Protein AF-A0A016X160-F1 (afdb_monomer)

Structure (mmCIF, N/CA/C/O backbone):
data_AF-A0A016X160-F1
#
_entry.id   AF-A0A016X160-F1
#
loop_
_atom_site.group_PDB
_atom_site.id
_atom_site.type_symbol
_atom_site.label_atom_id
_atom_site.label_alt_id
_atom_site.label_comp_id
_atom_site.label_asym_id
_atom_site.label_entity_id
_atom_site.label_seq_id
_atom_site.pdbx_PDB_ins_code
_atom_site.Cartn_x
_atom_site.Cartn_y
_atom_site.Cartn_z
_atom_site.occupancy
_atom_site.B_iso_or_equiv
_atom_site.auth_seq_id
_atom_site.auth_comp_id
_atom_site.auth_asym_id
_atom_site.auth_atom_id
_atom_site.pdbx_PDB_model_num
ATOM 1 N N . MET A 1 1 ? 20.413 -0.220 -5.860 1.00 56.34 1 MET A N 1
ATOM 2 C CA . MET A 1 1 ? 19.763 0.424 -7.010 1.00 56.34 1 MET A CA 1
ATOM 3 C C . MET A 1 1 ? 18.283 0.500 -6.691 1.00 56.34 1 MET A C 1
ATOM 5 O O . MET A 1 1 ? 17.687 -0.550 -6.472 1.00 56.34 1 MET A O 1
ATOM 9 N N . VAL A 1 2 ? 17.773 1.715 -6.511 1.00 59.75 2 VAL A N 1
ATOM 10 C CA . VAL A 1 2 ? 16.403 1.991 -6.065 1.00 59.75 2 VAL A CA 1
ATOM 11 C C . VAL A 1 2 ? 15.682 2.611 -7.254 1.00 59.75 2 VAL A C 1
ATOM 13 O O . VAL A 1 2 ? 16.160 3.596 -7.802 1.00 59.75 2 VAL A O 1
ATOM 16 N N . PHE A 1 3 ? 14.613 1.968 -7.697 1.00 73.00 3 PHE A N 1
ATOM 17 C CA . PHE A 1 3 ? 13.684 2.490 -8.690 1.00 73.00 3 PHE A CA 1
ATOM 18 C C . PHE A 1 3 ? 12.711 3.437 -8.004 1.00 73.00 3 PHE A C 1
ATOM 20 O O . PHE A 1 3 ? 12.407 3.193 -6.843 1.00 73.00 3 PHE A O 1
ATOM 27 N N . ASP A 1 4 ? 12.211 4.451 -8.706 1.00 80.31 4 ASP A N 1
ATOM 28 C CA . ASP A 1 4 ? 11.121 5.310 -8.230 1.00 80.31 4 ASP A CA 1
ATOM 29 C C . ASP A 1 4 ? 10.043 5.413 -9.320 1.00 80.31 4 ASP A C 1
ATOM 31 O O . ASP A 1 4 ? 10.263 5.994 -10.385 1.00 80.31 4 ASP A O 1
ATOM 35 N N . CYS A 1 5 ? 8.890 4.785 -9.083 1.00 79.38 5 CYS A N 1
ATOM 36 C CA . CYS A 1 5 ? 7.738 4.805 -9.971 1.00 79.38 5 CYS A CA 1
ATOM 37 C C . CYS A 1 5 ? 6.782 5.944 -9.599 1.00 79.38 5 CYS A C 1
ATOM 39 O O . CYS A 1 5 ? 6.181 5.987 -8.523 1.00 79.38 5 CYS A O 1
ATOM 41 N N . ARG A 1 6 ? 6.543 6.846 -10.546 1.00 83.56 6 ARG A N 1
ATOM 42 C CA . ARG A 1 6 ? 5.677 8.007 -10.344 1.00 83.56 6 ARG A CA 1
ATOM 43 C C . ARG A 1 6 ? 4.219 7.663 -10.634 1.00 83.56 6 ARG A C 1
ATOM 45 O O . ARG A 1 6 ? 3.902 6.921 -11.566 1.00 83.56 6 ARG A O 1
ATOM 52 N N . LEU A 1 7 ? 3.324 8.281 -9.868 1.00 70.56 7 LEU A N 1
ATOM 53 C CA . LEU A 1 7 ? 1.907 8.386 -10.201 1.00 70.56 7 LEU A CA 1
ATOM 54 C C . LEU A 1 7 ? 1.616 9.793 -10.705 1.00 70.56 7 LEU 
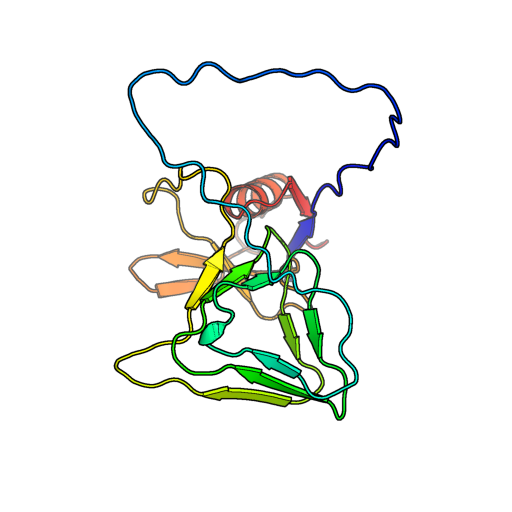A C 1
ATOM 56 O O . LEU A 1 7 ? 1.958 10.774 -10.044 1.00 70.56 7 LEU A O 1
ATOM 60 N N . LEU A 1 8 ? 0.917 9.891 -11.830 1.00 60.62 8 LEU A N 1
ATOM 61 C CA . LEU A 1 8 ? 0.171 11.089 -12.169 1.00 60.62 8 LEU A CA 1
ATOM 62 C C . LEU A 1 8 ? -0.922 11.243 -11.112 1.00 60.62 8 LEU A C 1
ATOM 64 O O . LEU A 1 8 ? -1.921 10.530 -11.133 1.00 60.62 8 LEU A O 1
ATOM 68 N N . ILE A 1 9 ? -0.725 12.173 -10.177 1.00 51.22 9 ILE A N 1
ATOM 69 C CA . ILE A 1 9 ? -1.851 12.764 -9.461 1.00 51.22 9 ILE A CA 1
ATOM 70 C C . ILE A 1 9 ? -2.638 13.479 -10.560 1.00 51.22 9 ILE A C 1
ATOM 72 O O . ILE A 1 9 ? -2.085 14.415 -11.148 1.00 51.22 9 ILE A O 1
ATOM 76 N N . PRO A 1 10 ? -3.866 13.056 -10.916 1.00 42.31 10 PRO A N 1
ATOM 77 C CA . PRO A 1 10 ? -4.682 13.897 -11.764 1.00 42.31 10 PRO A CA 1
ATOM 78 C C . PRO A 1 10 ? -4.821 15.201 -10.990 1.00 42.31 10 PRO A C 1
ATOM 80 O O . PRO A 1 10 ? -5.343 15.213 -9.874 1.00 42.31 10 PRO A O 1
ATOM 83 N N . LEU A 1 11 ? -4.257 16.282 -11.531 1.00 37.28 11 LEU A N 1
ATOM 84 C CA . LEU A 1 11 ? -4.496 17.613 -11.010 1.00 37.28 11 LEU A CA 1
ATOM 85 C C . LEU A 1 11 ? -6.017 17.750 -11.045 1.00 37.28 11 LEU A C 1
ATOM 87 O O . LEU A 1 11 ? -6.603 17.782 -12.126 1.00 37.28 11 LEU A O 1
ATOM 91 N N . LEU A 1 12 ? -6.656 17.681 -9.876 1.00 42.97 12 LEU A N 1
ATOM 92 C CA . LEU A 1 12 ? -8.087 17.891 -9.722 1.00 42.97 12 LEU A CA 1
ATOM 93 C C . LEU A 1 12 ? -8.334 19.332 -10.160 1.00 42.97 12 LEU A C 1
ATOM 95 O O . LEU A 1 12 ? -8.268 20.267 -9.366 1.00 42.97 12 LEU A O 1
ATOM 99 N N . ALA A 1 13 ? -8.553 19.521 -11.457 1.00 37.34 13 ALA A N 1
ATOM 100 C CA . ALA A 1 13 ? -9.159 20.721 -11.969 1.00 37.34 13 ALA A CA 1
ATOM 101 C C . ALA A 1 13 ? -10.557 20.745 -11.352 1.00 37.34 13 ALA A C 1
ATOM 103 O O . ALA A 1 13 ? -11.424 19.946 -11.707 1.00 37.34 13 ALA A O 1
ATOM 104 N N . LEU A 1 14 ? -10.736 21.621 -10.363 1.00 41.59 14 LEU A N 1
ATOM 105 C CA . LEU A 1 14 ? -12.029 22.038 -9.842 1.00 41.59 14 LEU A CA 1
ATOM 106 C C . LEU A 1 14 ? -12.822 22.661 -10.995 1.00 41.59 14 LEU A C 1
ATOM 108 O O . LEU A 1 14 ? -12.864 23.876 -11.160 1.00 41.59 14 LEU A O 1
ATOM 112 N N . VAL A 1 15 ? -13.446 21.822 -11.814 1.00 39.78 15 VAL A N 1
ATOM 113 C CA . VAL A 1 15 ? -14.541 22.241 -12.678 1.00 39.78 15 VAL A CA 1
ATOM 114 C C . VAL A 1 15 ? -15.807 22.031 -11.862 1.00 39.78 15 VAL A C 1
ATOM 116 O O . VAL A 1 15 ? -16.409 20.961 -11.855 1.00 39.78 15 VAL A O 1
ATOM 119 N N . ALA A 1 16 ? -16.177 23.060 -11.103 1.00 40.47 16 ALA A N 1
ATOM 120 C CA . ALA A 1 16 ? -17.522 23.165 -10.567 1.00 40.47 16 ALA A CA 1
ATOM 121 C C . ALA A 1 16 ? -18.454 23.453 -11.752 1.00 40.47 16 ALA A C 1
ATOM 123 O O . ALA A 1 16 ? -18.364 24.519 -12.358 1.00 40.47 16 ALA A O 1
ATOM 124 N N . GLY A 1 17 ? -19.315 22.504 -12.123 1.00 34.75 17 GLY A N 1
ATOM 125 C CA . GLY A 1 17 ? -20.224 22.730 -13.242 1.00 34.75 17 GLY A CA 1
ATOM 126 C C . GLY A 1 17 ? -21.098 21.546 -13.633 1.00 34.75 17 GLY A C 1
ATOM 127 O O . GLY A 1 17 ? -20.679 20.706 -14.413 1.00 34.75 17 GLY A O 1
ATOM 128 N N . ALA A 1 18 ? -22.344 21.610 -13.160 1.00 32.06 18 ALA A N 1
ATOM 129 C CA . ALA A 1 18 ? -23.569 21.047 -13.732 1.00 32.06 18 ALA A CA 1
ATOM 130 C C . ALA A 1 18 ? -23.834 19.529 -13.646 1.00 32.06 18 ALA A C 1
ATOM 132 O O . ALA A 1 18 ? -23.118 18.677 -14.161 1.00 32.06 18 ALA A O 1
==
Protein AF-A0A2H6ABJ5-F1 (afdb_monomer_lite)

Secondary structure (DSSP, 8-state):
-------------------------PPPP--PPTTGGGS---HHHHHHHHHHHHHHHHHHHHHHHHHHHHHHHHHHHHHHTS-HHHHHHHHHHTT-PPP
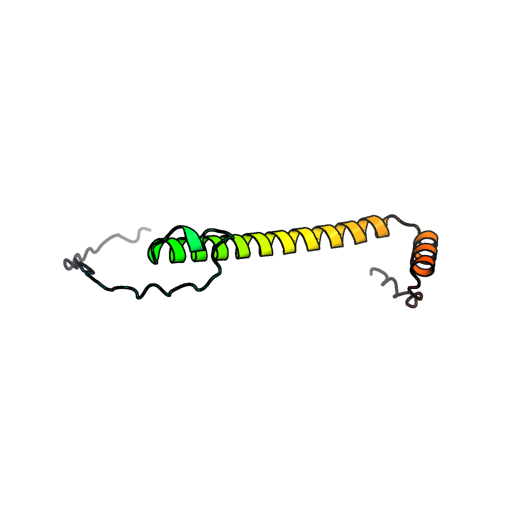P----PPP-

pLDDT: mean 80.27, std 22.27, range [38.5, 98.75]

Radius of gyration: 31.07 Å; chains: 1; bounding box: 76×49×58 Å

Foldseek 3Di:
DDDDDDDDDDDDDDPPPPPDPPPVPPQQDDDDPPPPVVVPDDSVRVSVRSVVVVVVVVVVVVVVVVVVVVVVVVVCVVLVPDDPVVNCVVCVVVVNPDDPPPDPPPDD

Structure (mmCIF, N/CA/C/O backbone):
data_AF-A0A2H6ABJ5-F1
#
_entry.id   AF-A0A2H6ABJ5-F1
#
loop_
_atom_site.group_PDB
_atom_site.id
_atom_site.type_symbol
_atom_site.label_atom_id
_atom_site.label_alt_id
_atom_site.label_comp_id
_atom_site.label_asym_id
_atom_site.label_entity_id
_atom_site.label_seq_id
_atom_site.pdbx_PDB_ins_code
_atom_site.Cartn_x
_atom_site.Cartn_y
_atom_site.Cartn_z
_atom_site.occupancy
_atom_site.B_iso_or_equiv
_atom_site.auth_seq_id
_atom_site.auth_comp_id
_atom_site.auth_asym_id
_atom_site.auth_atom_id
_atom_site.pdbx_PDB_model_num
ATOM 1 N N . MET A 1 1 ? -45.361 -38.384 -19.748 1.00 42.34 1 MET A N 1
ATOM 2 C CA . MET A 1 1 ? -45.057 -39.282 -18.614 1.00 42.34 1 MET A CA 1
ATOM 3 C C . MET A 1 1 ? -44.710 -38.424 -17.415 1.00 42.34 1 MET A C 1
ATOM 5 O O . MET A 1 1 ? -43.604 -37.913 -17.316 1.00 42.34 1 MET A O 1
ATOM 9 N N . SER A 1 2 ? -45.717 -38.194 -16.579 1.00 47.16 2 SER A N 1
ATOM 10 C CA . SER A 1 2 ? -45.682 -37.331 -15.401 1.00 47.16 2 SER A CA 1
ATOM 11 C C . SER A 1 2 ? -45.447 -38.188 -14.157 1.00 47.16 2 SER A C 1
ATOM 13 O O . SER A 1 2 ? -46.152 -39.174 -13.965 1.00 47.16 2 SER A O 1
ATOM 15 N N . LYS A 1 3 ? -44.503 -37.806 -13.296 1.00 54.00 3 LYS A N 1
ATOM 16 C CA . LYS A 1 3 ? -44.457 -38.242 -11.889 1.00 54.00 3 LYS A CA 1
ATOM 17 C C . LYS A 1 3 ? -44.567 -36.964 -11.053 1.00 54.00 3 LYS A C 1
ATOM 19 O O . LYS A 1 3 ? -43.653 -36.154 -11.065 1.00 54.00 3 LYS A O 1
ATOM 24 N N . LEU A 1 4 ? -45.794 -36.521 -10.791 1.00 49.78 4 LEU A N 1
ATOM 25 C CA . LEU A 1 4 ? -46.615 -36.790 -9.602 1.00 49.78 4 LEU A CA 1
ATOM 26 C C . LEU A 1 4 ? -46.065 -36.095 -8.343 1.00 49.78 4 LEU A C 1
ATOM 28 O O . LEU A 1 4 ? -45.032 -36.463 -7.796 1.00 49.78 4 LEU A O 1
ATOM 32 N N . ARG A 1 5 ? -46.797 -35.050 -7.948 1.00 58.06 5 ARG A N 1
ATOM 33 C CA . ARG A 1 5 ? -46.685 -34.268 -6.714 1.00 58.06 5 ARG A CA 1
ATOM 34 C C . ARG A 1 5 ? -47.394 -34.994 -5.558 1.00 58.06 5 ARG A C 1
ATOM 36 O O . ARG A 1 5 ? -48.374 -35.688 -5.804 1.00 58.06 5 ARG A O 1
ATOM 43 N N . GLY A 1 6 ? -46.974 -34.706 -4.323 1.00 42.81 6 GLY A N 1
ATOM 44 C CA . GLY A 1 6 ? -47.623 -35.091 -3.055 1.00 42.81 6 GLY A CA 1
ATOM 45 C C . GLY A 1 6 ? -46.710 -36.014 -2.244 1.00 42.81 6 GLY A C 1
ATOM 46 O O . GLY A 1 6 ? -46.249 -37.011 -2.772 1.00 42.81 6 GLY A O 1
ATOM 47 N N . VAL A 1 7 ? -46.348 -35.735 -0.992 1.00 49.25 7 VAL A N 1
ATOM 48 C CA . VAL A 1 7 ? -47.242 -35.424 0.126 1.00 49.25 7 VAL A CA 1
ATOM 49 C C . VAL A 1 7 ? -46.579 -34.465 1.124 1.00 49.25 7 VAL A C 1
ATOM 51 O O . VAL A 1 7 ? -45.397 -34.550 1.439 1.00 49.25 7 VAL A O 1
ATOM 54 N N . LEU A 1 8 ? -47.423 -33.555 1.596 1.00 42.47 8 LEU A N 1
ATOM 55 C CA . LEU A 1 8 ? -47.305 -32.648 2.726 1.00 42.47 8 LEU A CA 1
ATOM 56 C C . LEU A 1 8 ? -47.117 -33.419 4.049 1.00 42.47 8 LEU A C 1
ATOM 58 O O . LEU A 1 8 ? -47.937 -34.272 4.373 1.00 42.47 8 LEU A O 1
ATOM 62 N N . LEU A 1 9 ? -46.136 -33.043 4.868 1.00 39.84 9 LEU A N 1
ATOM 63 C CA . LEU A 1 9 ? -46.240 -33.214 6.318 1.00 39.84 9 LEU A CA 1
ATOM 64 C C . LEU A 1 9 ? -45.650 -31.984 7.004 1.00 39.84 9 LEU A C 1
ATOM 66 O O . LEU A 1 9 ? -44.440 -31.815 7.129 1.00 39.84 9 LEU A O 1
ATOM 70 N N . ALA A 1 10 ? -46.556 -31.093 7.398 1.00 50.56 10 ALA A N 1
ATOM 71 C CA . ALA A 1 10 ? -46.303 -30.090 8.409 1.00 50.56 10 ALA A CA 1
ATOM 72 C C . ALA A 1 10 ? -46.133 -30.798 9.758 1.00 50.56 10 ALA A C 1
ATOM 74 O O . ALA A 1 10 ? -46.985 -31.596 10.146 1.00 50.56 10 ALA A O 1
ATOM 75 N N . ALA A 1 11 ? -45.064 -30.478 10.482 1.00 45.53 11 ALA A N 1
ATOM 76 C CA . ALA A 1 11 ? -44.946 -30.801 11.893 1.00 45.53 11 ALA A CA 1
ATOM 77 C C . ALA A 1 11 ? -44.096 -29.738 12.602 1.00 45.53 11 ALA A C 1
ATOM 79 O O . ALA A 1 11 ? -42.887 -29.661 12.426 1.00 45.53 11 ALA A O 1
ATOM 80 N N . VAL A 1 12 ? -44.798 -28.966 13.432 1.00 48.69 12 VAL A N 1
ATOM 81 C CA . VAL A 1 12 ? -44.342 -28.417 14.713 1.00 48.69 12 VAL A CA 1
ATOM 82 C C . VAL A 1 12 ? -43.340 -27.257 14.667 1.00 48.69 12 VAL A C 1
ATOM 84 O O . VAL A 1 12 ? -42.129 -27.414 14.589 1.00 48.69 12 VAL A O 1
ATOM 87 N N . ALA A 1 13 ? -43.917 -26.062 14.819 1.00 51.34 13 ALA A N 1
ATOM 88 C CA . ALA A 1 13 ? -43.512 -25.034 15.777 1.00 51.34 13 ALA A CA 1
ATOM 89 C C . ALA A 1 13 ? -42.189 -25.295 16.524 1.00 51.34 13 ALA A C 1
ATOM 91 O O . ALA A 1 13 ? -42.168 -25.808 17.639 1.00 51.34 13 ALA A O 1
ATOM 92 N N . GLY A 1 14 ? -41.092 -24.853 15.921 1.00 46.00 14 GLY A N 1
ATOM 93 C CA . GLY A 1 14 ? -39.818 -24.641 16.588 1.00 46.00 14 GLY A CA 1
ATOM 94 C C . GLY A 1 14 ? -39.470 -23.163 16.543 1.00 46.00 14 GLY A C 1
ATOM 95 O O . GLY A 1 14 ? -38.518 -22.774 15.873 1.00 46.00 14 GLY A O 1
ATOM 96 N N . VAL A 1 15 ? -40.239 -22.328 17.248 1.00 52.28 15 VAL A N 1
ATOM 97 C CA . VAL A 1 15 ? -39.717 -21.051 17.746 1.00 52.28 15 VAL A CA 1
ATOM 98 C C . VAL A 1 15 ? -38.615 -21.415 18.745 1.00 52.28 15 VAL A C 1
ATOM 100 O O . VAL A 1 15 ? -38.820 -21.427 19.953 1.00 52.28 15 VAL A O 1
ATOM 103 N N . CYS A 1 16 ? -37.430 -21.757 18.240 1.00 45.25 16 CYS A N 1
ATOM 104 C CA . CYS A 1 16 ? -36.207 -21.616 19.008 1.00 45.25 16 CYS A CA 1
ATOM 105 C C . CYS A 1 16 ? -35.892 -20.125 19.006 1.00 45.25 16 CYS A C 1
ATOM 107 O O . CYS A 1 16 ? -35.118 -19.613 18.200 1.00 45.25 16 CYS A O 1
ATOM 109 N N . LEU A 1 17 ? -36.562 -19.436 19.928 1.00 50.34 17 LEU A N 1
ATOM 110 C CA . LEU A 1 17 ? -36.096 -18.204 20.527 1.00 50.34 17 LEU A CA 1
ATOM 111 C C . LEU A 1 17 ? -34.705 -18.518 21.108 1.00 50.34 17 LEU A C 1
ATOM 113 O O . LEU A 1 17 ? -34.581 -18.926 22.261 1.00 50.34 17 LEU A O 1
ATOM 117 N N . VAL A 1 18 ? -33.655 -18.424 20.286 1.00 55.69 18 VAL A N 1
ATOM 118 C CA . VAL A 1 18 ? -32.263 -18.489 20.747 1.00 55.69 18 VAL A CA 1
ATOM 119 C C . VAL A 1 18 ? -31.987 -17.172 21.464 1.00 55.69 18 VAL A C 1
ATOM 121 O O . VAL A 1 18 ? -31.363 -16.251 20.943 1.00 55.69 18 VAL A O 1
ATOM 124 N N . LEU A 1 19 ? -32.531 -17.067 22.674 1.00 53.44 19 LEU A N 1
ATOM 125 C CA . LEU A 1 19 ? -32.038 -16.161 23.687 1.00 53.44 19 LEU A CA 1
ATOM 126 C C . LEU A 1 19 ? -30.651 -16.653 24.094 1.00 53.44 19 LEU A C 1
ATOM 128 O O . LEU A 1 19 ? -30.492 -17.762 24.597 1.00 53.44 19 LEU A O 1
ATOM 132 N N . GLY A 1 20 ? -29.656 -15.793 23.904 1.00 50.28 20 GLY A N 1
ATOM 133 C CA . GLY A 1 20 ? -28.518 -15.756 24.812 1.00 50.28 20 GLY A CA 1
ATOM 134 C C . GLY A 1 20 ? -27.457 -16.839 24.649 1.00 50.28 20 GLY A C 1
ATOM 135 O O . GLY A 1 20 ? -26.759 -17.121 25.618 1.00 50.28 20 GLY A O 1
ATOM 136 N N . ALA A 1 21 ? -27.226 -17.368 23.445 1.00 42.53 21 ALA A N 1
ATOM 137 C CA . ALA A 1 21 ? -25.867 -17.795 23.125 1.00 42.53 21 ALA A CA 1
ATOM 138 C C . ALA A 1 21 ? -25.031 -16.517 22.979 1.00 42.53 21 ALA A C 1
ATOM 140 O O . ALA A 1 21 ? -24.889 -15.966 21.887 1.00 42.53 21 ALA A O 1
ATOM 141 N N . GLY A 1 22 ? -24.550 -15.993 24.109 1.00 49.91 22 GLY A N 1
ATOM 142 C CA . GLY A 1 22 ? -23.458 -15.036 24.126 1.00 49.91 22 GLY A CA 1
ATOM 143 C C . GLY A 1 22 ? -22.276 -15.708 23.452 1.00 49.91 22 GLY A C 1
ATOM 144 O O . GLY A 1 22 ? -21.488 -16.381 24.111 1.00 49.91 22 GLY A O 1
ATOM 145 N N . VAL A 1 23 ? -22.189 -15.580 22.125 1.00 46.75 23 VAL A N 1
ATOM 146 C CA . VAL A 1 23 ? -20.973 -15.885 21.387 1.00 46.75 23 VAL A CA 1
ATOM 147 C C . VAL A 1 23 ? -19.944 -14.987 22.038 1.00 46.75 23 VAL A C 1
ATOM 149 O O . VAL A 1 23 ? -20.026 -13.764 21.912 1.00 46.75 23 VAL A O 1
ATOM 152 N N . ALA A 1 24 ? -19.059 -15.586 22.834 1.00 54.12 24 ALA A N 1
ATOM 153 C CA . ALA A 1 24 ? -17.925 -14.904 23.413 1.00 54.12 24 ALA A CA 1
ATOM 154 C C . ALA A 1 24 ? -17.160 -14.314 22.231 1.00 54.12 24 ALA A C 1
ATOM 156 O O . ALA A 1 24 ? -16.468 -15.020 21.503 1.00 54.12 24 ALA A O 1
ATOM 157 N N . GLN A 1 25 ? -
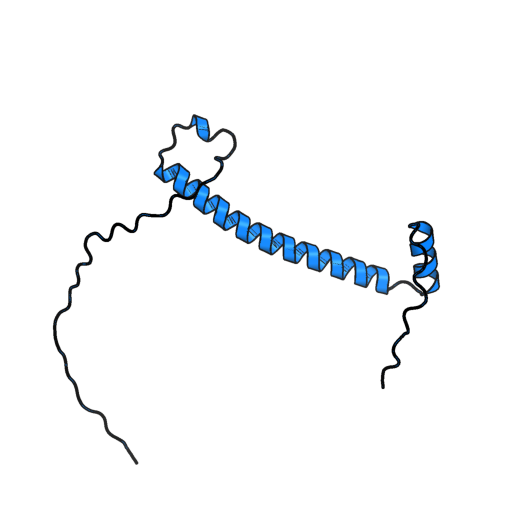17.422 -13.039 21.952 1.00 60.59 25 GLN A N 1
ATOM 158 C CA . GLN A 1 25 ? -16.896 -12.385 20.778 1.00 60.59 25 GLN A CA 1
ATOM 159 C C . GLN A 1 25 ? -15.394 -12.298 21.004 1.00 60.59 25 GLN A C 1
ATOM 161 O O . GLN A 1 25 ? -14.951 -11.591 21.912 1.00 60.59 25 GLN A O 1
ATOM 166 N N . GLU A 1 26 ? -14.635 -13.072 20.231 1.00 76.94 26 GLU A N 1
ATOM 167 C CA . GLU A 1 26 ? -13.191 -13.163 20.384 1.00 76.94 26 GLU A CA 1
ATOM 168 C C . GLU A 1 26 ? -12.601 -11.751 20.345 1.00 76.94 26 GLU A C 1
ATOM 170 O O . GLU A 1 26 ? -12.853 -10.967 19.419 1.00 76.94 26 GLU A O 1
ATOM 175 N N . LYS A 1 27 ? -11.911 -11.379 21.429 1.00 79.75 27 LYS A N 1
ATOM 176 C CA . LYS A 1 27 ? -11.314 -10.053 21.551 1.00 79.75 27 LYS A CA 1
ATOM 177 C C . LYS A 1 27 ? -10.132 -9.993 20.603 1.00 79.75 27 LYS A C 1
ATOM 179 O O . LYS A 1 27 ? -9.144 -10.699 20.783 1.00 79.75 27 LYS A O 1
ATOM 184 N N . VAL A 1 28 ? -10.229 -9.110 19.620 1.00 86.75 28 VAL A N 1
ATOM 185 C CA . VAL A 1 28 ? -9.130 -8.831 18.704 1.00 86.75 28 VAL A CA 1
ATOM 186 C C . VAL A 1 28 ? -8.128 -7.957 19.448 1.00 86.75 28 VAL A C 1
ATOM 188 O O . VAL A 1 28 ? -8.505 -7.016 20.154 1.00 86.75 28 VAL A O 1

Task description :: Reproducing the whole listing above is not the task. Copy exactly only the lines from the one with "ATOM 71 C CA" to the one with "ATOM 77 C C .", both kept.

Finished exercise ::
ATOM 71 C CA . ALA A 1 10 ? -46.303 -30.090 8.409 1.00 50.56 10 ALA A CA 1
ATOM 72 C C . ALA A 1 10 ? -46.133 -30.798 9.758 1.00 50.56 10 ALA A C 1
ATOM 74 O O . ALA A 1 10 ? -46.985 -31.596 10.146 1.00 50.56 10 ALA A O 1
ATOM 75 N N . ALA A 1 11 ? -45.064 -30.478 10.482 1.00 45.53 11 ALA A N 1
ATOM 76 C CA . ALA A 1 11 ? -44.946 -30.801 11.893 1.00 45.53 11 ALA A CA 1
ATOM 77 C C . ALA A 1 11 ? -44.096 -29.738 12.602 1.00 45.53 11 ALA A C 1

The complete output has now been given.